Data records
:::::

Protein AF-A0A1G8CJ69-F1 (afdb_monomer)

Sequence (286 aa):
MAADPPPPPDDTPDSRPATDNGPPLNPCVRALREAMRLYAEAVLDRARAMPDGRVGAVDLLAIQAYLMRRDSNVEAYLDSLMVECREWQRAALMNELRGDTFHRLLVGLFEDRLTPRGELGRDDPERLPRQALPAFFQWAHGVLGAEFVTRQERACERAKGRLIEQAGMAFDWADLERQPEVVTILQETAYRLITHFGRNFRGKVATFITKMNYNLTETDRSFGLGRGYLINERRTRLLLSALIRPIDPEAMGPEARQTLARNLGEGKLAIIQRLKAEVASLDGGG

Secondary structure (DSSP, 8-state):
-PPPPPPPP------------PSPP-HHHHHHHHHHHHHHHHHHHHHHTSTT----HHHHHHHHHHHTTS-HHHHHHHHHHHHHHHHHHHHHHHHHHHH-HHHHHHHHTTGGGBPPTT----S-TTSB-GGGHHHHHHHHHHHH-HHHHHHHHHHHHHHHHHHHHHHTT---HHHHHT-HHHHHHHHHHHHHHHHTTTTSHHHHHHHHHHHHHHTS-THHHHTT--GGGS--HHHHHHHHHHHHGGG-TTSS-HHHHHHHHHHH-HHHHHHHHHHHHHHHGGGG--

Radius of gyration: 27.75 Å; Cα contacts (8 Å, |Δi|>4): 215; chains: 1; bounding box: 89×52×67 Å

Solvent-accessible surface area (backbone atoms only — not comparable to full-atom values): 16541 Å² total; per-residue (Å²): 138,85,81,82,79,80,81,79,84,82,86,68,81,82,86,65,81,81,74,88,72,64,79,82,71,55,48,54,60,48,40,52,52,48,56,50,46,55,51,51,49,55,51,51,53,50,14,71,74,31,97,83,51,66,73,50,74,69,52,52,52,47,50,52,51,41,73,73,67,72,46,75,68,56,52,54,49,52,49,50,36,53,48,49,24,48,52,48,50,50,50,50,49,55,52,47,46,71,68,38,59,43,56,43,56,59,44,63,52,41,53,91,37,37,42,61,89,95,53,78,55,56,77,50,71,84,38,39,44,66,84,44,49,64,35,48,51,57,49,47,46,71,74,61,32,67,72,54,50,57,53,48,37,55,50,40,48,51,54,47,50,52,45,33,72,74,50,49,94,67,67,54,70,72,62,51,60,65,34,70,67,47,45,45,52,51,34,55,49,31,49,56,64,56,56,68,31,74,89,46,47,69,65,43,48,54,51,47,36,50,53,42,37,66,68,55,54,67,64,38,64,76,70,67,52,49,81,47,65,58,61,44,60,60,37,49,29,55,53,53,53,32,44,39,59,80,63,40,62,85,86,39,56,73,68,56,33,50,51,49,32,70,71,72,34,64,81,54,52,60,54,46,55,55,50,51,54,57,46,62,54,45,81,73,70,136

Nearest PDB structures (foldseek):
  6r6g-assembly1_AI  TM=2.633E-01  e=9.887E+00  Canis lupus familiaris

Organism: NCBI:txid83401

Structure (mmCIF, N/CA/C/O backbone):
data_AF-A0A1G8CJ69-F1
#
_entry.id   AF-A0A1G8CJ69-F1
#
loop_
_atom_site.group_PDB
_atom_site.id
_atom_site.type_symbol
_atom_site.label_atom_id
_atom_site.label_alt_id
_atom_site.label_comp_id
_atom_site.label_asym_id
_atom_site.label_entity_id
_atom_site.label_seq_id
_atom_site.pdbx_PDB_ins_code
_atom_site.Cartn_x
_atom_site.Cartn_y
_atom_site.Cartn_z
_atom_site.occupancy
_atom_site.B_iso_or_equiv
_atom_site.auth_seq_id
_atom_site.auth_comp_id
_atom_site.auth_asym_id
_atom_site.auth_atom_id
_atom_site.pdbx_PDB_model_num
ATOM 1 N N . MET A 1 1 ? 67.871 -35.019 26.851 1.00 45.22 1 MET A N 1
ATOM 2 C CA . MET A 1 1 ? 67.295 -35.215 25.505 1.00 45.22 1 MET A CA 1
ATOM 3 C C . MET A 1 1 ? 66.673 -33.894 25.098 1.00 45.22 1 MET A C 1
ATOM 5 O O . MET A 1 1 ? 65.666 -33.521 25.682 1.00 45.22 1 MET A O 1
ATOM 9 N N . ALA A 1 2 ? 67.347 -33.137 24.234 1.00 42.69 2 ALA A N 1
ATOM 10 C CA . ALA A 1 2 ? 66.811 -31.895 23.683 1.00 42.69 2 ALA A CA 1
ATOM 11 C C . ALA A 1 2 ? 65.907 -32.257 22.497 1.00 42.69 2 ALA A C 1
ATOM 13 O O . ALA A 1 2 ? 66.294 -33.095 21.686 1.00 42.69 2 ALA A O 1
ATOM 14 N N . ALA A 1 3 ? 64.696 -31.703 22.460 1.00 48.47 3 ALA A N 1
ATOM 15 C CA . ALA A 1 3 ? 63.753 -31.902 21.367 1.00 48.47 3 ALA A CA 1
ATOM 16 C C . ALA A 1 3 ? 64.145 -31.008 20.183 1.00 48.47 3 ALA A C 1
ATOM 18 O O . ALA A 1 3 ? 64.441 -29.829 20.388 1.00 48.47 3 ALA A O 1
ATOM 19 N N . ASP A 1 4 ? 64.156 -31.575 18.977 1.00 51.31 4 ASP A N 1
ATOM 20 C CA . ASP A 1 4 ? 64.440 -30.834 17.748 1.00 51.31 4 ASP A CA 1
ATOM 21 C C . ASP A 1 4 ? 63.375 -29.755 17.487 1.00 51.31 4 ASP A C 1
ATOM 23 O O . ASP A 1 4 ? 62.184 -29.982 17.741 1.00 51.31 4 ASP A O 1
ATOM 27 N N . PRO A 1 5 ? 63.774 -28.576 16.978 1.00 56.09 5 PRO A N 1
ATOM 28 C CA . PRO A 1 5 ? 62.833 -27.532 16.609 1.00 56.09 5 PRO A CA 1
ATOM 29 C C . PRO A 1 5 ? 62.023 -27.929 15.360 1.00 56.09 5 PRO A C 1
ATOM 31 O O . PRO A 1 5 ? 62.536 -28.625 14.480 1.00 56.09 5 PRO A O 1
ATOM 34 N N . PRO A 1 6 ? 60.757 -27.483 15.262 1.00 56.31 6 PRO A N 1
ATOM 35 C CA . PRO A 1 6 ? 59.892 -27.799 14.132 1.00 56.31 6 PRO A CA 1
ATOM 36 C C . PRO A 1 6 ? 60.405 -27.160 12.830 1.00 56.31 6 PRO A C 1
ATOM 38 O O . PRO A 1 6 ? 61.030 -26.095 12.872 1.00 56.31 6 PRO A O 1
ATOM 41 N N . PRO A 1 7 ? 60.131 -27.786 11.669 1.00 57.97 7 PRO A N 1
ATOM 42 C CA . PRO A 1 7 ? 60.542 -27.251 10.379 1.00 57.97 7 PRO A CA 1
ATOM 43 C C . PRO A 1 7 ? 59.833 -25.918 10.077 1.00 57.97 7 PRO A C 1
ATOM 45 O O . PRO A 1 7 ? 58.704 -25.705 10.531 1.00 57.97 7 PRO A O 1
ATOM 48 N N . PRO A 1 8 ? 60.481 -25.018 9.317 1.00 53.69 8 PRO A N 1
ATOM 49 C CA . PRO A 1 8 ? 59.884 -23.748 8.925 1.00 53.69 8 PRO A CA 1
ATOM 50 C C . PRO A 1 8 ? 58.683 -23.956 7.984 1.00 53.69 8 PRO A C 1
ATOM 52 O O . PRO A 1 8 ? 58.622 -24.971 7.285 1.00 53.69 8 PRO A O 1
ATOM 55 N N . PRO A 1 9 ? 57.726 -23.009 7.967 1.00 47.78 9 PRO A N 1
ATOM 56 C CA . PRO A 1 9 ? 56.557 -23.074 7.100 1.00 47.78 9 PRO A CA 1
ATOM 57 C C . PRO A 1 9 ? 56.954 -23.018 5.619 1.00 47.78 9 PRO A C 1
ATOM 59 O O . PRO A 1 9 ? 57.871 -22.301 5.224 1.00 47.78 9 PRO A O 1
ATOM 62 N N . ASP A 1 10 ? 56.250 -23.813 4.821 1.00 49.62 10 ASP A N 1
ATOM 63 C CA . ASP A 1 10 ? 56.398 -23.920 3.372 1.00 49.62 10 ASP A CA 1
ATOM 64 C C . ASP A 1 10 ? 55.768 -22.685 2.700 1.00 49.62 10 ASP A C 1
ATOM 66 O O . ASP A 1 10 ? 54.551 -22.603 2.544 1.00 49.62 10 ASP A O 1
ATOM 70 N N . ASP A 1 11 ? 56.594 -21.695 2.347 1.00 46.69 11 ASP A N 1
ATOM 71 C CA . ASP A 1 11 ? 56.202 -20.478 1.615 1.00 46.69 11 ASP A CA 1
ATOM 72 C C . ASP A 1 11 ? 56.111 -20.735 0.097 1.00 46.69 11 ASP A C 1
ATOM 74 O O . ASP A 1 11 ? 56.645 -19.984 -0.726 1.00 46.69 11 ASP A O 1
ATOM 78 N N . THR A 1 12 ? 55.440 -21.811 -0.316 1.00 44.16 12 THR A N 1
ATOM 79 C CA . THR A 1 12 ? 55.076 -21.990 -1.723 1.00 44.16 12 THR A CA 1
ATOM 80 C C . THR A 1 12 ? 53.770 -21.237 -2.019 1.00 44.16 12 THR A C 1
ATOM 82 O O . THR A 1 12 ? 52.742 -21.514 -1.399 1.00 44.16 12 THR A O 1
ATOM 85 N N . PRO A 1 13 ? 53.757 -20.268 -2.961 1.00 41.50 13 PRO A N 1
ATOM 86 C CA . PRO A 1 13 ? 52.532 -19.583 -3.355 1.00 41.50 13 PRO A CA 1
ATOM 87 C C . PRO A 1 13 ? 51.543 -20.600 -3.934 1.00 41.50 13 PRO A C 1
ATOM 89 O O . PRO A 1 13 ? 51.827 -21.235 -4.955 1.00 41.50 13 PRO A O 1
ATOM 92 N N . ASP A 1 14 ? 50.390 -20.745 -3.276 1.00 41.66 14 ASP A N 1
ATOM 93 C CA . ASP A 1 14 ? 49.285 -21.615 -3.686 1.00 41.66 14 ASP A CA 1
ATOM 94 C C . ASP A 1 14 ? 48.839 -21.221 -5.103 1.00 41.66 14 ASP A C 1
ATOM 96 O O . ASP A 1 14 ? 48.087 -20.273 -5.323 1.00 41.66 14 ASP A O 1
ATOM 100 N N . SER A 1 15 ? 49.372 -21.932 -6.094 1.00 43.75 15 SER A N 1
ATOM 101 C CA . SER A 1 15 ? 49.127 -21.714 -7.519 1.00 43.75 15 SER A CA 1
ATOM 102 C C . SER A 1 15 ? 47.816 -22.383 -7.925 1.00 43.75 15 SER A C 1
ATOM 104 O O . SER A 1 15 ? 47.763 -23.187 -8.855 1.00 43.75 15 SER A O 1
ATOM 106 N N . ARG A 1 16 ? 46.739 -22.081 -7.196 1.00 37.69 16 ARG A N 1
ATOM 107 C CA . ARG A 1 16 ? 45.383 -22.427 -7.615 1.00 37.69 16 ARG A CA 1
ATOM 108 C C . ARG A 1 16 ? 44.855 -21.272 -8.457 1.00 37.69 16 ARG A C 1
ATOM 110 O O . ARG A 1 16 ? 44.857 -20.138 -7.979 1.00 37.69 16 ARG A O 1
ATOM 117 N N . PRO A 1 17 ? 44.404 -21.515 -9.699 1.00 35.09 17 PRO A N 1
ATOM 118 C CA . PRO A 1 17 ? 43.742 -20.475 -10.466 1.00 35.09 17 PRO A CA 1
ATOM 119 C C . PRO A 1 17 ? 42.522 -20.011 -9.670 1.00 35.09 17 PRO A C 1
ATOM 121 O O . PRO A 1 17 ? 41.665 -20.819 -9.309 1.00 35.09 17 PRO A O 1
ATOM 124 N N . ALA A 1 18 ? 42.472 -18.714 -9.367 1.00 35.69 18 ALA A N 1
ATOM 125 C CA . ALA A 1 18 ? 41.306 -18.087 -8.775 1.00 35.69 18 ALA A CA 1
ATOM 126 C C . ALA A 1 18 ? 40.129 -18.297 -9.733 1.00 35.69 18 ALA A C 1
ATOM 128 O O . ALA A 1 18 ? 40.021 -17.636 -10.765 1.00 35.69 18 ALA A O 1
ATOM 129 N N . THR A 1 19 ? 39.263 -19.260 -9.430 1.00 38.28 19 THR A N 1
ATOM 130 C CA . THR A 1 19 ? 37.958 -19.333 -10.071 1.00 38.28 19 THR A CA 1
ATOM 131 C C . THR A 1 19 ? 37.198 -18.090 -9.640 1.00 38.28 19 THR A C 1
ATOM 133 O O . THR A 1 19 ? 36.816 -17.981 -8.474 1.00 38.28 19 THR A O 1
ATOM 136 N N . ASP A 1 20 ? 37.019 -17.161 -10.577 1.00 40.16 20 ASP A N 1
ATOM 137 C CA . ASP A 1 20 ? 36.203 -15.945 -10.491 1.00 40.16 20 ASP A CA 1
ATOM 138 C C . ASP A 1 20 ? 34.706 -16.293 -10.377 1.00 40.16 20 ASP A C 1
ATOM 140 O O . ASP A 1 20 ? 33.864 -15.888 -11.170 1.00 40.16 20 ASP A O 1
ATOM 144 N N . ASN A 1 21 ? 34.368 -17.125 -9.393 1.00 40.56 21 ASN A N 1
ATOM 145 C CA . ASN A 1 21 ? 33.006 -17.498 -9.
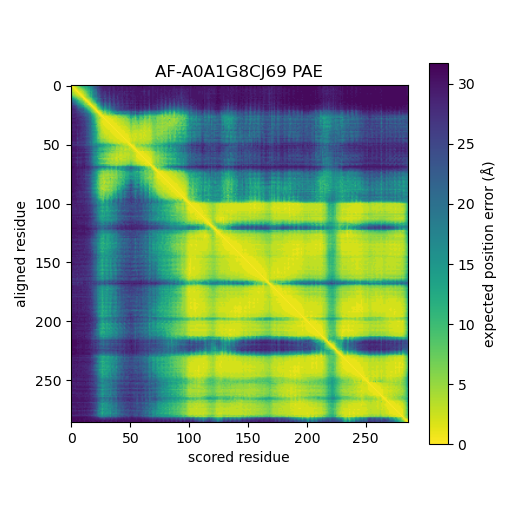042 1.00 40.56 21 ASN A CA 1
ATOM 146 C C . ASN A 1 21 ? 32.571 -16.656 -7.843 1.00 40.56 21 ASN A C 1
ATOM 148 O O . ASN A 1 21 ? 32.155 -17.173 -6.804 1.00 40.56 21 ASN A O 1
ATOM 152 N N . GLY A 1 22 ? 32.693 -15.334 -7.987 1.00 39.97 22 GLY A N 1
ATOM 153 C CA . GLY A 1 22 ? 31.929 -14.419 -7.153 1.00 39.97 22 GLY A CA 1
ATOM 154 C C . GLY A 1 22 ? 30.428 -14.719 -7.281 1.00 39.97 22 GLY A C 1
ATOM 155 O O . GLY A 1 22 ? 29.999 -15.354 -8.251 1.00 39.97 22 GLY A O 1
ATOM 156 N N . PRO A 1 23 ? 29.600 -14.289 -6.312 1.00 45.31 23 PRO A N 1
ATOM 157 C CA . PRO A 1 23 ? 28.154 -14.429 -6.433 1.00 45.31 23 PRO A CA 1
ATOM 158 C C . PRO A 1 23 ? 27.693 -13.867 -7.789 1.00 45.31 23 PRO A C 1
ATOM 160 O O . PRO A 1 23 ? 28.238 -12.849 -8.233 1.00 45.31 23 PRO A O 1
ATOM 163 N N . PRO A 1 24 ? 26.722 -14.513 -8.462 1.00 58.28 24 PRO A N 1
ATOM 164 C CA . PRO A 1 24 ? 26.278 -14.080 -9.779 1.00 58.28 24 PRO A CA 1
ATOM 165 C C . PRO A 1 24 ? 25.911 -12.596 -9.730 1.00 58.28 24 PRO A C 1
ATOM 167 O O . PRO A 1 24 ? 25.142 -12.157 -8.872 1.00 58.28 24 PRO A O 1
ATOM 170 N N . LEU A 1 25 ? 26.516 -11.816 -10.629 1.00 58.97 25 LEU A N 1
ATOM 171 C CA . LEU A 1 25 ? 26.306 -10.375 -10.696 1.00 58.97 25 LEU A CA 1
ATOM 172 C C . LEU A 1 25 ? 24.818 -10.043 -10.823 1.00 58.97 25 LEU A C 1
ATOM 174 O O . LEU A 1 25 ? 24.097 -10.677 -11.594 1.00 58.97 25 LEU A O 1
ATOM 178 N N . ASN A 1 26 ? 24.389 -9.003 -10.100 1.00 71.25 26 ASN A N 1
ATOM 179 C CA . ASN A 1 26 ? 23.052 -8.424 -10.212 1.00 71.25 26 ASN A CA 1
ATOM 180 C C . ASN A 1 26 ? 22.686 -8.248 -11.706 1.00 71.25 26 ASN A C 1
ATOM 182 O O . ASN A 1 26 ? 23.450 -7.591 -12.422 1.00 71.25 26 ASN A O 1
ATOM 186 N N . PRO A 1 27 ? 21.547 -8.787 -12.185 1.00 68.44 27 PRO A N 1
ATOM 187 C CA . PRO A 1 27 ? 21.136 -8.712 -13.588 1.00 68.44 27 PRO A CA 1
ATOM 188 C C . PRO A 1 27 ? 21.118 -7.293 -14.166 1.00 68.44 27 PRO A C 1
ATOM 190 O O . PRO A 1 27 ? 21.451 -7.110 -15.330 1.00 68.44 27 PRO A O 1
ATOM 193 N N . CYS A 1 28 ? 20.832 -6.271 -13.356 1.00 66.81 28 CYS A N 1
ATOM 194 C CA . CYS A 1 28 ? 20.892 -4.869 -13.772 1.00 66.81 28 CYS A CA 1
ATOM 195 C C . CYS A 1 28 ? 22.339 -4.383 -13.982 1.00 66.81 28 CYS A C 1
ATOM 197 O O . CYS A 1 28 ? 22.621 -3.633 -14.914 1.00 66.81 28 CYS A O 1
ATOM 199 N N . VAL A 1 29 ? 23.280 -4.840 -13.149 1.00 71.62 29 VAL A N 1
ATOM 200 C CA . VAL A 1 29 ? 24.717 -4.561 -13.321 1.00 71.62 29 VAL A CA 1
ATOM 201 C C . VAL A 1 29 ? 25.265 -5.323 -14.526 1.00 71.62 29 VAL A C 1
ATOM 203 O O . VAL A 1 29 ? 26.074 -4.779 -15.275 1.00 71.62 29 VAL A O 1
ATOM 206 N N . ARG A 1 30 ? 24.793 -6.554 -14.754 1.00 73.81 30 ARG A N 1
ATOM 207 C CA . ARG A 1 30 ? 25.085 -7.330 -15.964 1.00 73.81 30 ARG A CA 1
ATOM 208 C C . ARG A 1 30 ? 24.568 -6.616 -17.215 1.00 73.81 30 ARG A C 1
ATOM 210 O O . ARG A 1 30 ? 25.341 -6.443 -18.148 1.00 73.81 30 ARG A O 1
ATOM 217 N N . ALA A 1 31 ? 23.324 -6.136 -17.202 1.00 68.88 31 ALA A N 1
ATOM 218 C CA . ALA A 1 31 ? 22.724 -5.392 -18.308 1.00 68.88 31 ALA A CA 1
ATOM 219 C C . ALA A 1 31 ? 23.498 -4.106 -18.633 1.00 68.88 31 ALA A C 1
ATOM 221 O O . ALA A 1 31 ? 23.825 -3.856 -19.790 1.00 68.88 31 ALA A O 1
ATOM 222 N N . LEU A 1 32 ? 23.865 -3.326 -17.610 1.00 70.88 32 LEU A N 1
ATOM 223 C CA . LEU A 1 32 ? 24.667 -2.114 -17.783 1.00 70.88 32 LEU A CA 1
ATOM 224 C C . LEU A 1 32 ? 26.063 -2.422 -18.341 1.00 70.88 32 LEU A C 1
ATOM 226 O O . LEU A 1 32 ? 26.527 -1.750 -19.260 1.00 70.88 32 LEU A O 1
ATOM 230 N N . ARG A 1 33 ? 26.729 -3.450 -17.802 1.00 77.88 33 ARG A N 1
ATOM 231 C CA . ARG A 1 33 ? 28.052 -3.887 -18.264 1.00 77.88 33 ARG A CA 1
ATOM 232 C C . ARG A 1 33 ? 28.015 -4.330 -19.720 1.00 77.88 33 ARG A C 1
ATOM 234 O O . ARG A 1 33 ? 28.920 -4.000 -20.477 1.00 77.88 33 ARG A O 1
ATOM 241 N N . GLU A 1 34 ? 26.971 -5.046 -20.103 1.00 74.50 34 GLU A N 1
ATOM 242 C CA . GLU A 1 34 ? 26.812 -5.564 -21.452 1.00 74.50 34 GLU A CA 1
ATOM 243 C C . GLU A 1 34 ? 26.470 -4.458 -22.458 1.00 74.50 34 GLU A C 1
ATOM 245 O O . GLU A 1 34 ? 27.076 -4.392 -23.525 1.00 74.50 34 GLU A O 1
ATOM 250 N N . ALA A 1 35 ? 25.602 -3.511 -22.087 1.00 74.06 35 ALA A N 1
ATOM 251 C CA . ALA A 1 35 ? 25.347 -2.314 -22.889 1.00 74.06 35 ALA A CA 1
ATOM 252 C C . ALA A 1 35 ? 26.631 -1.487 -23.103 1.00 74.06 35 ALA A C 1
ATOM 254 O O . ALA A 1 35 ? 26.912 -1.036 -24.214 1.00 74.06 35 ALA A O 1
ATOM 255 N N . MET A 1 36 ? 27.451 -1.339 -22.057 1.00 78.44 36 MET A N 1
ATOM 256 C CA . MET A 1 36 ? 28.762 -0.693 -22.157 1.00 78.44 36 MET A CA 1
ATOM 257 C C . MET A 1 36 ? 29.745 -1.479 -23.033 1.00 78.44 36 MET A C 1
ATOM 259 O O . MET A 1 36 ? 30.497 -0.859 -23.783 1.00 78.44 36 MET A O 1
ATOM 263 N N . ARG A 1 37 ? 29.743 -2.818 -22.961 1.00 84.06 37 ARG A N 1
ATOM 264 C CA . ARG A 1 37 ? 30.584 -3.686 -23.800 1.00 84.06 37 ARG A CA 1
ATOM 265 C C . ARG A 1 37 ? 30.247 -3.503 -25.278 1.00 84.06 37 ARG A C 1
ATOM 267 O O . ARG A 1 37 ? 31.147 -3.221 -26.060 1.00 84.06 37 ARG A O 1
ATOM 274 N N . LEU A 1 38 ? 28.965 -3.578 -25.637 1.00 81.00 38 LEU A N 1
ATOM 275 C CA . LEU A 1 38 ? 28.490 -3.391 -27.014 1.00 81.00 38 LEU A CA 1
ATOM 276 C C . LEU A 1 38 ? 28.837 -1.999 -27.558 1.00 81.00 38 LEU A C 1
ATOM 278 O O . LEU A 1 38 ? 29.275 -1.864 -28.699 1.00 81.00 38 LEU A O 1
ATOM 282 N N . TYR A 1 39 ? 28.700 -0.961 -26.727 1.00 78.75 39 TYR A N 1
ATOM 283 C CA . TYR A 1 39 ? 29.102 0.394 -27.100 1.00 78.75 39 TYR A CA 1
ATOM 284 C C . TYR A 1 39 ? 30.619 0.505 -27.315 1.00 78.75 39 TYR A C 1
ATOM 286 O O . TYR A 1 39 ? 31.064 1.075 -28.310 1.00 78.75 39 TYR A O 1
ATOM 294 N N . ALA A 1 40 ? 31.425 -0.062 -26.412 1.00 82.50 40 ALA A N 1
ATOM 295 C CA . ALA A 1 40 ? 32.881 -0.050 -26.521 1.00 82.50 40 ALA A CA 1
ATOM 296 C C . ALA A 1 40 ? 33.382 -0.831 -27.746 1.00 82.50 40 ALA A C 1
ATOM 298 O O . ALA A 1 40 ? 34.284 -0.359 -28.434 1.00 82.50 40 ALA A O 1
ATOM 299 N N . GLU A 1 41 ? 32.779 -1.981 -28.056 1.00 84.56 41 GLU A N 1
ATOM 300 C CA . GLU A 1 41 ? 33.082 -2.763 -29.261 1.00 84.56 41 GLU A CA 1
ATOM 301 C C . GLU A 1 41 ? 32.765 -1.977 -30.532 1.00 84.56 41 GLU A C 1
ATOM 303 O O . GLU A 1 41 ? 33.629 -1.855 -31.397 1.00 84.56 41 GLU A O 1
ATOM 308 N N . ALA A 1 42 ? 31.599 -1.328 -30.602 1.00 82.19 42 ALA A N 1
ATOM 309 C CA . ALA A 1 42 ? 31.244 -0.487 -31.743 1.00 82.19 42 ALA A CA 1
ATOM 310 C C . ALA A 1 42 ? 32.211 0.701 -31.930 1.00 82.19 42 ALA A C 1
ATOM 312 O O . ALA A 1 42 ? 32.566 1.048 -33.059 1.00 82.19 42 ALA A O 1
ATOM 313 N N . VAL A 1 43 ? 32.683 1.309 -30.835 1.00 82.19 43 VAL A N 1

:::::

● **Problem requirements**: Beginning with the line that has "ATOM 118 C CA" and ending with the line that has "ATOM 125 C CA", set down the lines above exactly and include no others.

● **Solution to this problem**:
ATOM 118 C CA . PRO A 1 17 ? 43.742 -20.475 -10.466 1.00 35.09 17 PRO A CA 1
ATOM 119 C C . PRO A 1 17 ? 42.522 -20.011 -9.670 1.00 35.09 17 PRO A C 1
ATOM 121 O O . PRO A 1 17 ? 41.665 -20.819 -9.309 1.00 35.09 17 PRO A O 1
ATOM 124 N N . ALA A 1 18 ? 42.472 -18.714 -9.367 1.00 35.69 18 ALA A N 1
ATOM 125 C CA . ALA A 1 18 ? 41.306 -18.087 -8.775 1.00 35.69 18 ALA A CA 1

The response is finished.